[Saved data entries]

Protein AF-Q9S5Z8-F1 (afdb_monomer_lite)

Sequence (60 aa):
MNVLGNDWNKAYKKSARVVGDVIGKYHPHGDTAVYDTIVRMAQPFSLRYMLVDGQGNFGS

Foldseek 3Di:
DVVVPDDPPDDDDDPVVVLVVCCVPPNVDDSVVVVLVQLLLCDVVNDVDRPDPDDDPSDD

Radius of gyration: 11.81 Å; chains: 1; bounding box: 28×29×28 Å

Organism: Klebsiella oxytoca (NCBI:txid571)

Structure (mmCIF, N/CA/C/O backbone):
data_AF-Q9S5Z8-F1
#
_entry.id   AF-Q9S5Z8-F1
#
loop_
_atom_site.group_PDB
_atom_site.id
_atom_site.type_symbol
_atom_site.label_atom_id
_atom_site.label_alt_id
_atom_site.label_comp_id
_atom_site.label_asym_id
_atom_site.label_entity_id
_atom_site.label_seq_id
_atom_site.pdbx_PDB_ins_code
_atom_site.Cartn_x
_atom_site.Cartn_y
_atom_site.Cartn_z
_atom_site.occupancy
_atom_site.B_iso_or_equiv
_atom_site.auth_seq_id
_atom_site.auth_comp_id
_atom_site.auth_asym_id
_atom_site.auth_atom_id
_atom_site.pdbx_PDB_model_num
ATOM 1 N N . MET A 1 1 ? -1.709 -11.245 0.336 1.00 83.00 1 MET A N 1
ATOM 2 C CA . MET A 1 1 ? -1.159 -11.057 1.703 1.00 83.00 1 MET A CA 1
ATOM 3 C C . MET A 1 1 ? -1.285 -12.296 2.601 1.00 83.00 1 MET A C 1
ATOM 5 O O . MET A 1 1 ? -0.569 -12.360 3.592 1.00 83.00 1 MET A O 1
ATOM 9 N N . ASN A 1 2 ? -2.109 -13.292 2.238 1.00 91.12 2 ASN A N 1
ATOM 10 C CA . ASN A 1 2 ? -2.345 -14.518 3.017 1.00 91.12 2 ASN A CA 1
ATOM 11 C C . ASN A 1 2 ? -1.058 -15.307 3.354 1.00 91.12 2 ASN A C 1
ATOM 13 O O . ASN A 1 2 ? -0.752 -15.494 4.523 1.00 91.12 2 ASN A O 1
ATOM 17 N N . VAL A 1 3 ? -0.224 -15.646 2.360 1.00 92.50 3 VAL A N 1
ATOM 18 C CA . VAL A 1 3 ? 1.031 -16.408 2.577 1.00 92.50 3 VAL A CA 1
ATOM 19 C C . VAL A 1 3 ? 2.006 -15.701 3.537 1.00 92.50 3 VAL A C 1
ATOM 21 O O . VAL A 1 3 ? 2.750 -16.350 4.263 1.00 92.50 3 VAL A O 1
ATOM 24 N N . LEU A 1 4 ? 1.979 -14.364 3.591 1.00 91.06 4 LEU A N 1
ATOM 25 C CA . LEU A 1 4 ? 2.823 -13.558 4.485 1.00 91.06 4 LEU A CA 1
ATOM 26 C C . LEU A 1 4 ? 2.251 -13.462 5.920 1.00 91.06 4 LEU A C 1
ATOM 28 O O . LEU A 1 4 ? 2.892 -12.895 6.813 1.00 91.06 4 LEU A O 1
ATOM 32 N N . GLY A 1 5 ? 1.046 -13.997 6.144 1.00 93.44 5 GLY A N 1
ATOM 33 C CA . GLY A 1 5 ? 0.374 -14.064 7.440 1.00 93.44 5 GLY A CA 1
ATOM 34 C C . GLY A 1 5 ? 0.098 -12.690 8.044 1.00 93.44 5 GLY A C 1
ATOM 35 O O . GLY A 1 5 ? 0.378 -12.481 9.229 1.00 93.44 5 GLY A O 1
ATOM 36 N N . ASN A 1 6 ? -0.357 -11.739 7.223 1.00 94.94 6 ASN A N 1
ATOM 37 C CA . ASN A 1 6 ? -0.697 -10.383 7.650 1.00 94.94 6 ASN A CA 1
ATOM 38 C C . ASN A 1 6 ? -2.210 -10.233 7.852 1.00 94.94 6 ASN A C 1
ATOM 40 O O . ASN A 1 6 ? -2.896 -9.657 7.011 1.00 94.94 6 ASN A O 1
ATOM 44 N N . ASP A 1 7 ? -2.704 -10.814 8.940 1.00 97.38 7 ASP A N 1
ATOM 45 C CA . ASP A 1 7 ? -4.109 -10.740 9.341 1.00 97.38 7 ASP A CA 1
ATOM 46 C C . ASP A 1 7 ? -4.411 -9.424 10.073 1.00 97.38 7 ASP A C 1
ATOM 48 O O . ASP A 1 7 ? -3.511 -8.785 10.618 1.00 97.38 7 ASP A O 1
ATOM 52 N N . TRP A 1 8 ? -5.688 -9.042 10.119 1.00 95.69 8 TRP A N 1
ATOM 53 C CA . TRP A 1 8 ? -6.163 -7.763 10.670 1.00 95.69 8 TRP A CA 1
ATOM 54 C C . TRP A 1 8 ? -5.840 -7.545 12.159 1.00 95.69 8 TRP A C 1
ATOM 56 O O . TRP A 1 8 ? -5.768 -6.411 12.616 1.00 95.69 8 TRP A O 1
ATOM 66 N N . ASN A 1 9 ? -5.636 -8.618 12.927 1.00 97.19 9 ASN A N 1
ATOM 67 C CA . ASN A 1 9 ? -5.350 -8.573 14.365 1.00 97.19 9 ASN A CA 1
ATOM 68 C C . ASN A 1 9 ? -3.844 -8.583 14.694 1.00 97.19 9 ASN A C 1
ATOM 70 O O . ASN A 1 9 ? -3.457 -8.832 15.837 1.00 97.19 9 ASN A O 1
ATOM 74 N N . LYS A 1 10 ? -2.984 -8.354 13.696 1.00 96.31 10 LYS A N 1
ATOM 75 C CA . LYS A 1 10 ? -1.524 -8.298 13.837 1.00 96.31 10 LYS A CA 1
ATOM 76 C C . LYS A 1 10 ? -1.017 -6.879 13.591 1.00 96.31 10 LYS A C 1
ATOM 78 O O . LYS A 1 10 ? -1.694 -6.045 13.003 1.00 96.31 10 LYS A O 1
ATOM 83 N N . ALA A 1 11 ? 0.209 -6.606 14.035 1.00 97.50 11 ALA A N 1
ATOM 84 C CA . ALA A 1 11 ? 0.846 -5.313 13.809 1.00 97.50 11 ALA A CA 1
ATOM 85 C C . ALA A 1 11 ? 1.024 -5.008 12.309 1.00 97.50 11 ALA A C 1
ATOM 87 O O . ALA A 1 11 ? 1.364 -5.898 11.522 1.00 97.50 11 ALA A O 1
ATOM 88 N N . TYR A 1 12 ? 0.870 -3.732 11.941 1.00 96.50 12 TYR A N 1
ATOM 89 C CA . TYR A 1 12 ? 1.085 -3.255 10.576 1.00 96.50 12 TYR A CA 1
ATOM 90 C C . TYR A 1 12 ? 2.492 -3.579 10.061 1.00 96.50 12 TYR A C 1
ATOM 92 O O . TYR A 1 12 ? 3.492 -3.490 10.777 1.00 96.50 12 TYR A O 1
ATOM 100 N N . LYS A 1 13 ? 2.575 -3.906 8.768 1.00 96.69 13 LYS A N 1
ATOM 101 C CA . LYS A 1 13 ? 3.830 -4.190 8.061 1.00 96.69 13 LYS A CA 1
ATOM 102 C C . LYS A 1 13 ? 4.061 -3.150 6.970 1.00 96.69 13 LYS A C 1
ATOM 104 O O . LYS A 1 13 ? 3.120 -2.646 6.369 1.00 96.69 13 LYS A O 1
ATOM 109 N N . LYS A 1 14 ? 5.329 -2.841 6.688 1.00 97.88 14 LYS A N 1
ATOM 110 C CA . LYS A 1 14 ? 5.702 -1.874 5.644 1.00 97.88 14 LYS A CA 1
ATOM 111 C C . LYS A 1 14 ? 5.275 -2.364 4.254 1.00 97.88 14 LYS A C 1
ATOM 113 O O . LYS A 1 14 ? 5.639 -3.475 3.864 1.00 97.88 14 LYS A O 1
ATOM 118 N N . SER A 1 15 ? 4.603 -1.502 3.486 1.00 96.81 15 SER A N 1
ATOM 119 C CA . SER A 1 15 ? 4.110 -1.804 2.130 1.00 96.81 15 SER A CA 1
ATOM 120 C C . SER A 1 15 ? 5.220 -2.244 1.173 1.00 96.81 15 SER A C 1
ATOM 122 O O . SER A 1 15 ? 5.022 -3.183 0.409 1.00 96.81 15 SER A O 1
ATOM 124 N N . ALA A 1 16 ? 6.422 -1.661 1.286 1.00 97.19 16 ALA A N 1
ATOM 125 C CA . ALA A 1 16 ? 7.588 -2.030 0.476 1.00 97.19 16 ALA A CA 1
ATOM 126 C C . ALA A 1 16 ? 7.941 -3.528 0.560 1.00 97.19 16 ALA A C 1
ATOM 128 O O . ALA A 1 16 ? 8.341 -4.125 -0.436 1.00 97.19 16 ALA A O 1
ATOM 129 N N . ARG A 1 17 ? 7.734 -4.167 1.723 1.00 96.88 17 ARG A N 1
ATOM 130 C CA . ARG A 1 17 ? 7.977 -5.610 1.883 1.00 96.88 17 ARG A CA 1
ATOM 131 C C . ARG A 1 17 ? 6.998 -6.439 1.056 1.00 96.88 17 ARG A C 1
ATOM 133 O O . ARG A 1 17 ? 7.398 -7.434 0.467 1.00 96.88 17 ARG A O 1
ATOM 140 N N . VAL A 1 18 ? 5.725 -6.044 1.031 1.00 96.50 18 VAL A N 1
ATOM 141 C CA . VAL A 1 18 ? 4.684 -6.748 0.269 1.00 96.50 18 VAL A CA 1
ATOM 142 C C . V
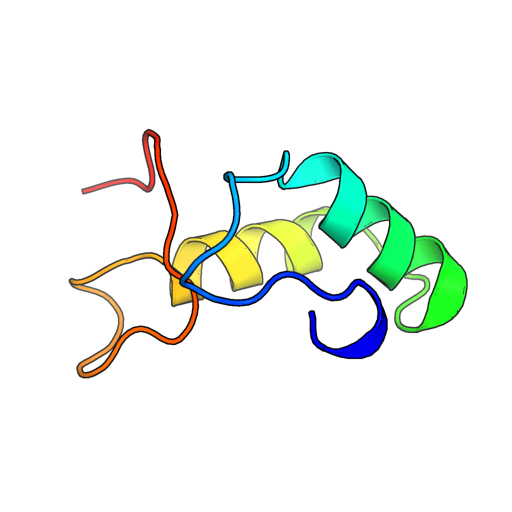AL A 1 18 ? 4.890 -6.538 -1.229 1.00 96.50 18 VAL A C 1
ATOM 144 O O . VAL A 1 18 ? 4.814 -7.504 -1.977 1.00 96.50 18 VAL A O 1
ATOM 147 N N . VAL A 1 19 ? 5.214 -5.312 -1.654 1.00 96.81 19 VAL A N 1
ATOM 148 C CA . VAL A 1 19 ? 5.532 -5.000 -3.058 1.00 96.81 19 VAL A CA 1
ATOM 149 C C . VAL A 1 19 ? 6.714 -5.841 -3.544 1.00 96.81 19 VAL A C 1
ATOM 151 O O . VAL A 1 19 ? 6.592 -6.534 -4.549 1.00 96.81 19 VAL A O 1
ATOM 154 N N . GLY A 1 20 ? 7.820 -5.866 -2.793 1.00 97.06 20 GLY A N 1
ATOM 155 C CA . GLY A 1 20 ? 8.996 -6.662 -3.152 1.00 97.06 20 GLY A CA 1
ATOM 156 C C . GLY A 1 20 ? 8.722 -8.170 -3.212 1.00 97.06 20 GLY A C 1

▶ _YOUR OBJECTIVE_:
For this exercise, please output exactly the lines above starting at the line with "ATOM 119 C CA" and ending at the line with "ATOM 122 O O", ends included.

▶ _RESPONSE FOR THIS EXERCISE_:
ATOM 119 C CA . SER A 1 15 ? 4.110 -1.804 2.130 1.00 96.81 15 SER A CA 1
ATOM 120 C C . SER A 1 15 ? 5.220 -2.244 1.173 1.00 96.81 15 SER A C 1
ATOM 122 O O . SER A 1 15 ? 5.022 -3.183 0.409 1.00 96.81 15 SER A O 1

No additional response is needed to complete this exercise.